I was just wondering rather anyone here has ever been arrested in a foreign country. ive heard all sorts of horror stories like in Mexico you could wait a number of years just to be arraigned. But then again ive heard that Like in Sweden the federal state prisons are just huge resort like farms out in the country and your free to come and go as you please.


----------



## dirtbag (Aug 20, 2008)

Almost got taken to a Mexican jail by some crooked cops once. The guy I was with was Mexican so he sweet talked and bribed them and we got out of it. But needless to say I was terrified.


----------



## wokofshame (Aug 24, 2008)

my best buddy spent a couple weeks in an ecuadorean jail at age 16, after he was caught drinking in a grave yard w/ some FARC guerillas who unbeknownst to him were packing a pistol and ungodly amounts of yay. he was an exchange student.
needless to say he was scared to death. he got beat up by inmates and guards.
only got out and didn't rot there because a US consulate official randomly happened to visit the jail and saw him.
the funny part in the tragic affair was that the local newspapers published headlines saying that he and the colombian guerillas were caught having sex with corpses. no lie.
he was forced to leave the town after his release because of this stuff.


----------



## Rexsupertramp (Aug 25, 2008)

Yah like i was saying before my uncle got arrested in Sweden for doing some sort of International scam type of deal. It ended up being a federal crime 3 to 5 years jail time easy. He took it to trial and was ultimately proven guilty the Judge was a real asshole and told him they were going to send him to one of the worst Federal Prisons in the country. Long story short he was pretty scared.

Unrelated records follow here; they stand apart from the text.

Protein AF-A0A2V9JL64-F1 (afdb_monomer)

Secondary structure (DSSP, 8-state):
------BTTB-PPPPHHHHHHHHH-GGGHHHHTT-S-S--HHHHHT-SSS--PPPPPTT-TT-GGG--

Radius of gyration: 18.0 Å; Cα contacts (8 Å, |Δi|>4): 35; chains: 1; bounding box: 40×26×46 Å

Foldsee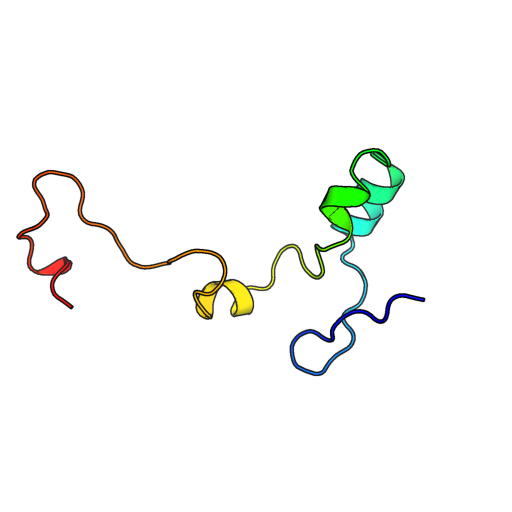k 3Di:
DPQPPADPPHQDDADPVLVVCCVPPVVCCVVSVNPRDPDPVVVVVVCPPHDPQDDDDPP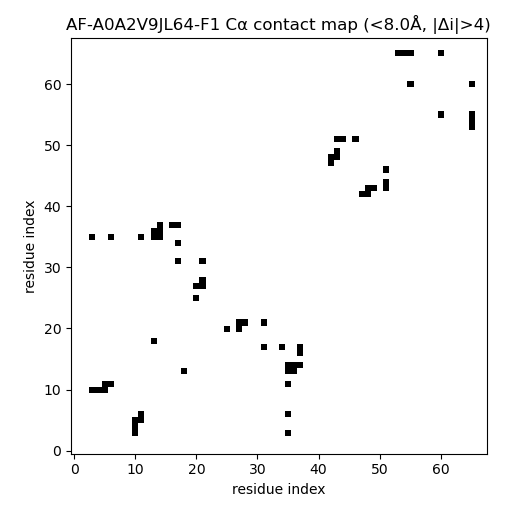CPPPPVNDD

Sequence (68 aa):
METARGANGHQPPVSPMKRVLSRTMPELEAELKYVVNAFDPWARDRGEYYSLEWKPRPGAESDEAFKR

Structure (mmCIF, N/CA/C/O backbone):
data_AF-A0A2V9JL64-F1
#
_entry.id   AF-A0A2V9JL64-F1
#
loop_
_atom_site.group_PDB
_atom_site.id
_atom_site.type_symbol
_atom_site.label_atom_id
_atom_site.label_alt_id
_atom_site.label_comp_id
_atom_site.label_asym_id
_atom_site.label_entity_id
_atom_site.label_seq_id
_atom_site.pdbx_PDB_ins_code
_atom_site.Cartn_x
_atom_site.Cartn_y
_atom_site.Cartn_z
_atom_site.occupancy
_atom_site.B_iso_or_equiv
_atom_site.auth_seq_id
_atom_site.auth_comp_id
_atom_site.auth_asym_id
_atom_site.auth_atom_id
_atom_site.pdbx_PDB_model_num
ATOM 1 N N . MET A 1 1 ? 21.582 -1.448 -12.606 1.00 36.56 1 MET A N 1
ATOM 2 C CA . MET A 1 1 ? 20.354 -2.246 -12.807 1.00 36.56 1 MET A CA 1
ATOM 3 C C . MET A 1 1 ? 19.857 -2.642 -11.431 1.00 36.56 1 MET A C 1
ATOM 5 O O . MET A 1 1 ? 20.509 -3.436 -10.772 1.00 36.56 1 MET A O 1
ATOM 9 N N . GLU A 1 2 ? 18.809 -1.977 -10.949 1.00 40.47 2 GLU A N 1
ATOM 10 C CA . GLU A 1 2 ? 18.256 -2.164 -9.603 1.00 40.47 2 GLU A CA 1
ATOM 11 C C . GLU A 1 2 ? 17.640 -3.567 -9.521 1.00 40.47 2 GLU A C 1
ATOM 13 O O . GLU A 1 2 ? 16.611 -3.848 -10.133 1.00 40.47 2 GLU A O 1
ATOM 18 N N . THR A 1 3 ? 18.344 -4.489 -8.867 1.00 41.03 3 THR A N 1
ATOM 19 C CA . THR A 1 3 ? 17.918 -5.877 -8.683 1.00 41.03 3 THR A CA 1
ATOM 20 C C . THR A 1 3 ? 16.615 -5.894 -7.901 1.00 41.03 3 THR A C 1
ATOM 22 O O . THR A 1 3 ? 16.589 -5.495 -6.735 1.00 41.03 3 THR A O 1
ATOM 25 N N . ALA A 1 4 ? 15.539 -6.349 -8.545 1.00 49.38 4 ALA A N 1
ATOM 26 C CA . ALA A 1 4 ? 14.252 -6.549 -7.903 1.00 49.38 4 ALA A CA 1
ATOM 27 C C . ALA 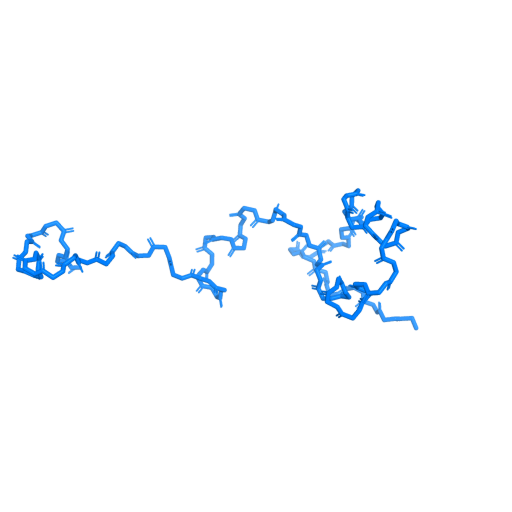A 1 4 ? 14.451 -7.419 -6.654 1.00 49.38 4 ALA A C 1
ATOM 29 O O . ALA A 1 4 ? 14.972 -8.537 -6.721 1.00 49.38 4 ALA A O 1
ATOM 30 N N . ARG A 1 5 ? 14.082 -6.861 -5.497 1.00 53.41 5 ARG A N 1
ATOM 31 C CA . ARG A 1 5 ? 14.036 -7.571 -4.218 1.00 53.41 5 ARG A CA 1
ATOM 32 C C . ARG A 1 5 ? 13.108 -8.768 -4.435 1.00 53.41 5 ARG A C 1
ATOM 34 O O . ARG A 1 5 ? 11.924 -8.577 -4.703 1.00 53.41 5 ARG A O 1
ATOM 41 N N . GLY A 1 6 ? 13.668 -9.976 -4.442 1.00 52.81 6 GLY A N 1
ATOM 42 C CA . GLY A 1 6 ? 12.914 -11.186 -4.759 1.00 52.81 6 GLY A CA 1
ATOM 43 C C . GLY A 1 6 ? 11.729 -11.338 -3.809 1.00 52.81 6 GLY A C 1
ATOM 44 O O . GLY A 1 6 ? 11.901 -11.277 -2.592 1.00 52.81 6 GLY A O 1
ATOM 45 N N . ALA A 1 7 ? 10.531 -11.517 -4.359 1.00 57.78 7 ALA A N 1
ATOM 46 C CA . ALA A 1 7 ? 9.351 -11.838 -3.569 1.00 57.78 7 ALA A CA 1
ATOM 47 C C . ALA A 1 7 ? 9.361 -13.349 -3.308 1.00 57.78 7 ALA A C 1
ATOM 49 O O . ALA A 1 7 ? 9.425 -14.138 -4.251 1.00 57.78 7 ALA A O 1
ATOM 50 N N . ASN A 1 8 ? 9.323 -13.757 -2.037 1.00 52.72 8 ASN A N 1
ATOM 51 C CA . ASN A 1 8 ? 9.295 -15.168 -1.627 1.00 52.72 8 ASN A CA 1
ATOM 52 C C . ASN A 1 8 ? 10.445 -16.017 -2.223 1.00 52.72 8 ASN A C 1
ATOM 54 O O . ASN A 1 8 ? 10.229 -17.150 -2.635 1.00 52.72 8 ASN A O 1
ATOM 58 N N . GLY A 1 9 ? 11.663 -15.464 -2.325 1.00 58.88 9 GLY A N 1
ATOM 59 C CA . GLY A 1 9 ? 12.834 -16.185 -2.855 1.00 58.88 9 GLY A CA 1
ATOM 60 C C . GLY A 1 9 ? 12.868 -16.352 -4.381 1.00 58.88 9 GLY A C 1
ATOM 61 O O . GLY A 1 9 ? 13.819 -16.925 -4.911 1.00 58.88 9 GLY A O 1
ATOM 62 N N . HIS A 1 10 ? 11.883 -15.809 -5.101 1.00 54.84 10 HIS A N 1
ATOM 63 C CA . HIS A 1 10 ? 11.815 -15.843 -6.559 1.00 54.84 10 HIS A CA 1
ATOM 64 C C . HIS A 1 10 ? 11.942 -14.439 -7.155 1.00 54.84 10 HIS A C 1
ATOM 66 O O . HIS A 1 10 ? 1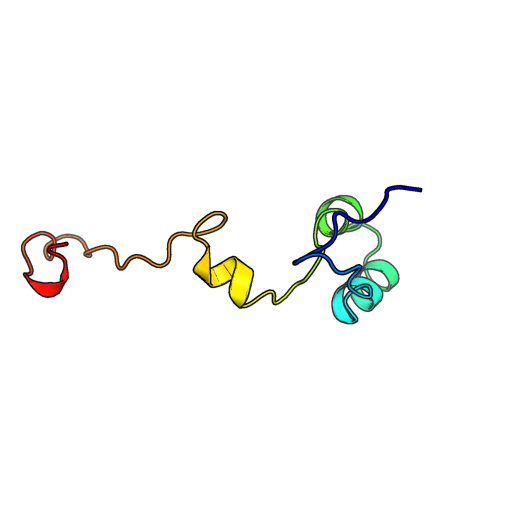1.645 -13.438 -6.506 1.00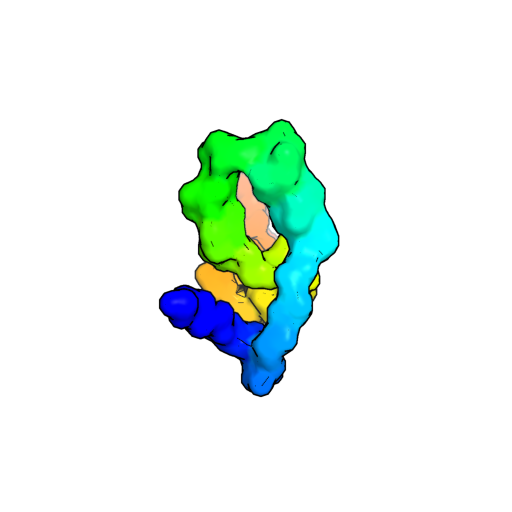 54.84 10 HIS A O 1
ATOM 72 N N . GLN A 1 11 ? 12.395 -14.364 -8.408 1.00 68.75 11 GLN A N 1
ATOM 73 C CA . GLN A 1 11 ? 12.381 -13.137 -9.205 1.00 68.75 11 GLN A CA 1
ATOM 74 C C . GLN A 1 11 ? 11.035 -13.063 -9.940 1.00 68.75 11 GLN A C 1
ATOM 76 O O . GLN A 1 11 ? 10.874 -13.738 -10.961 1.00 68.75 11 GLN A O 1
ATOM 81 N N . PRO A 1 12 ? 10.032 -12.32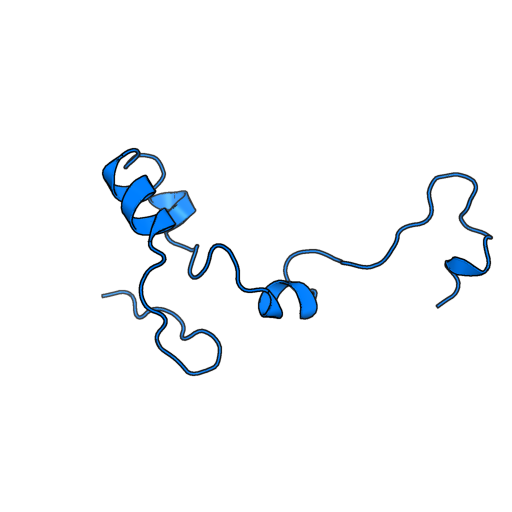6 -9.420 1.00 68.38 12 PRO A N 1
ATOM 82 C CA . PRO A 1 12 ? 8.725 -12.282 -10.051 1.00 68.38 12 PRO A CA 1
ATOM 83 C C . PRO A 1 12 ? 8.815 -11.555 -11.399 1.00 68.38 12 PRO A C 1
ATOM 85 O O . PRO A 1 12 ? 9.507 -10.537 -11.512 1.00 68.38 12 PRO A O 1
ATOM 88 N N . PRO A 1 13 ? 8.099 -12.024 -12.434 1.00 72.19 13 PRO A N 1
ATOM 89 C CA . PRO A 1 13 ? 7.959 -11.249 -13.654 1.00 72.19 13 PRO A CA 1
ATOM 90 C C . PRO A 1 13 ? 7.244 -9.931 -13.338 1.00 72.19 13 PRO A C 1
ATOM 92 O O . PRO A 1 13 ? 6.321 -9.888 -12.525 1.00 72.19 13 PRO A O 1
ATOM 95 N N . VAL A 1 14 ? 7.632 -8.846 -14.014 1.00 75.06 14 VAL A N 1
ATOM 96 C CA . VAL A 1 14 ? 6.967 -7.542 -13.852 1.00 75.06 14 VAL A CA 1
ATOM 97 C C . VAL A 1 14 ? 5.468 -7.694 -14.119 1.00 75.06 14 VAL A C 1
ATOM 99 O O . VAL A 1 14 ? 5.103 -8.189 -15.190 1.00 75.06 14 VAL A O 1
ATOM 102 N N . SER A 1 15 ? 4.629 -7.241 -13.179 1.00 77.12 15 SER A N 1
ATOM 103 C CA . SER A 1 15 ? 3.163 -7.300 -13.276 1.00 77.12 15 SER A CA 1
ATOM 104 C C . SER A 1 15 ? 2.650 -6.734 -14.613 1.00 77.12 15 SER A C 1
ATOM 106 O O . SER A 1 15 ? 3.071 -5.638 -15.001 1.00 77.12 15 SER A O 1
ATOM 108 N N . PRO A 1 16 ? 1.723 -7.423 -15.315 1.00 82.44 16 PRO A N 1
ATOM 109 C CA . PRO A 1 16 ? 1.134 -6.927 -16.559 1.00 82.44 16 PRO A CA 1
ATOM 110 C C . PRO A 1 16 ? 0.523 -5.529 -16.419 1.00 82.44 16 PRO A C 1
ATOM 112 O O . PRO A 1 16 ? 0.753 -4.680 -17.275 1.00 82.44 16 PRO A O 1
ATOM 115 N N . MET A 1 17 ? -0.172 -5.258 -15.308 1.00 83.44 17 MET A N 1
ATOM 116 C CA . MET A 1 17 ? -0.775 -3.947 -15.050 1.00 83.44 17 MET A CA 1
ATOM 117 C C . MET A 1 17 ? 0.292 -2.857 -14.901 1.00 83.44 17 MET A C 1
ATOM 119 O O . MET A 1 17 ? 0.168 -1.797 -15.506 1.00 83.44 17 MET A O 1
ATOM 123 N N . LYS A 1 18 ? 1.388 -3.140 -14.179 1.00 84.69 18 LYS A N 1
ATOM 124 C CA . LYS A 1 18 ? 2.521 -2.208 -14.063 1.00 84.69 18 LYS A CA 1
ATOM 125 C C . LYS A 1 18 ? 3.088 -1.858 -15.441 1.00 84.69 18 LYS A C 1
ATOM 127 O O . LYS A 1 18 ? 3.351 -0.695 -15.704 1.00 84.69 18 LYS A O 1
ATOM 132 N N . ARG A 1 19 ? 3.211 -2.834 -16.351 1.00 86.56 19 ARG A N 1
ATOM 133 C CA . ARG A 1 19 ? 3.686 -2.574 -17.725 1.00 86.56 19 ARG A CA 1
ATOM 134 C C . ARG A 1 19 ? 2.737 -1.694 -18.529 1.00 86.56 19 ARG A C 1
ATOM 136 O O . ARG A 1 19 ? 3.215 -0.878 -19.308 1.00 86.56 19 ARG A O 1
ATOM 143 N N . VAL A 1 20 ? 1.426 -1.893 -18.389 1.00 89.75 20 VAL A N 1
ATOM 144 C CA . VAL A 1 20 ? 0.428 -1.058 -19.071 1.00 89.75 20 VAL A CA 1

Anyway a short bus ride later thou they dropped him off at a little Farm in the country were he was supposed to do farm work as punishment. Keep in mind this is what the Swedish Government considered to be a very harsh punishment. The place was no more then a little resort in the Swedish countryside. He had his own room apparently full furnished with a fire place and everything. He was pretty much allowed to come and go as he pleased. and he was allowed to have people over on the promises for dinner and BBQ's and all sorts of wild shit.

He ended up only staying there about a year or so cause the US embassy had the case thrown out. But he claims it was a really remarkable experience.


----------



## veggieguy12 (Aug 27, 2008)

I'm thinking that in a poor country, most beat-cops are just gonna want to get a couple bucks and see your "rich White Yankee ass" (in their view - in my mind) get out of their face and stop fucking up (or at least getting caught).
The main exception I can think of would be Muslim countries: Saudi Arabia and the whole Middle East/North Africa/Indonesia. China and Myanmar/Burma would be hard on political dissidents, Cuba I'd expect too; Malaysia has some strict laws and very tough penalties. (Anyone who remembers the first Bush administration might remember that kid caught doing graffiti on cars in Malaysia; he was caned like 20 lashes after his case caught un-due political spotlight and surely got him some relief. Any sizable amount of drugs is considered trafficking and warrants a death-sentence there. I think chewing gum is *banned*.)
I remember that the counterfeiter/impostor dude Frank Abagnale described prison in France as hellish dungeon, and with Europe I wouldn't think you'd have any American privelege, as you may with oft-visited Latin American nations. But just getting arrested? Depends on what the charges are, whether you _really_ need to worry.


----------



## outskirts (Mar 13, 2011)

dirtbag said:


> Almost got taken to a Mexican jail by some crooked cops once. The guy I was with was Mexican so he sweet talked and bribed them and we got out of it. But needless to say I was terrified.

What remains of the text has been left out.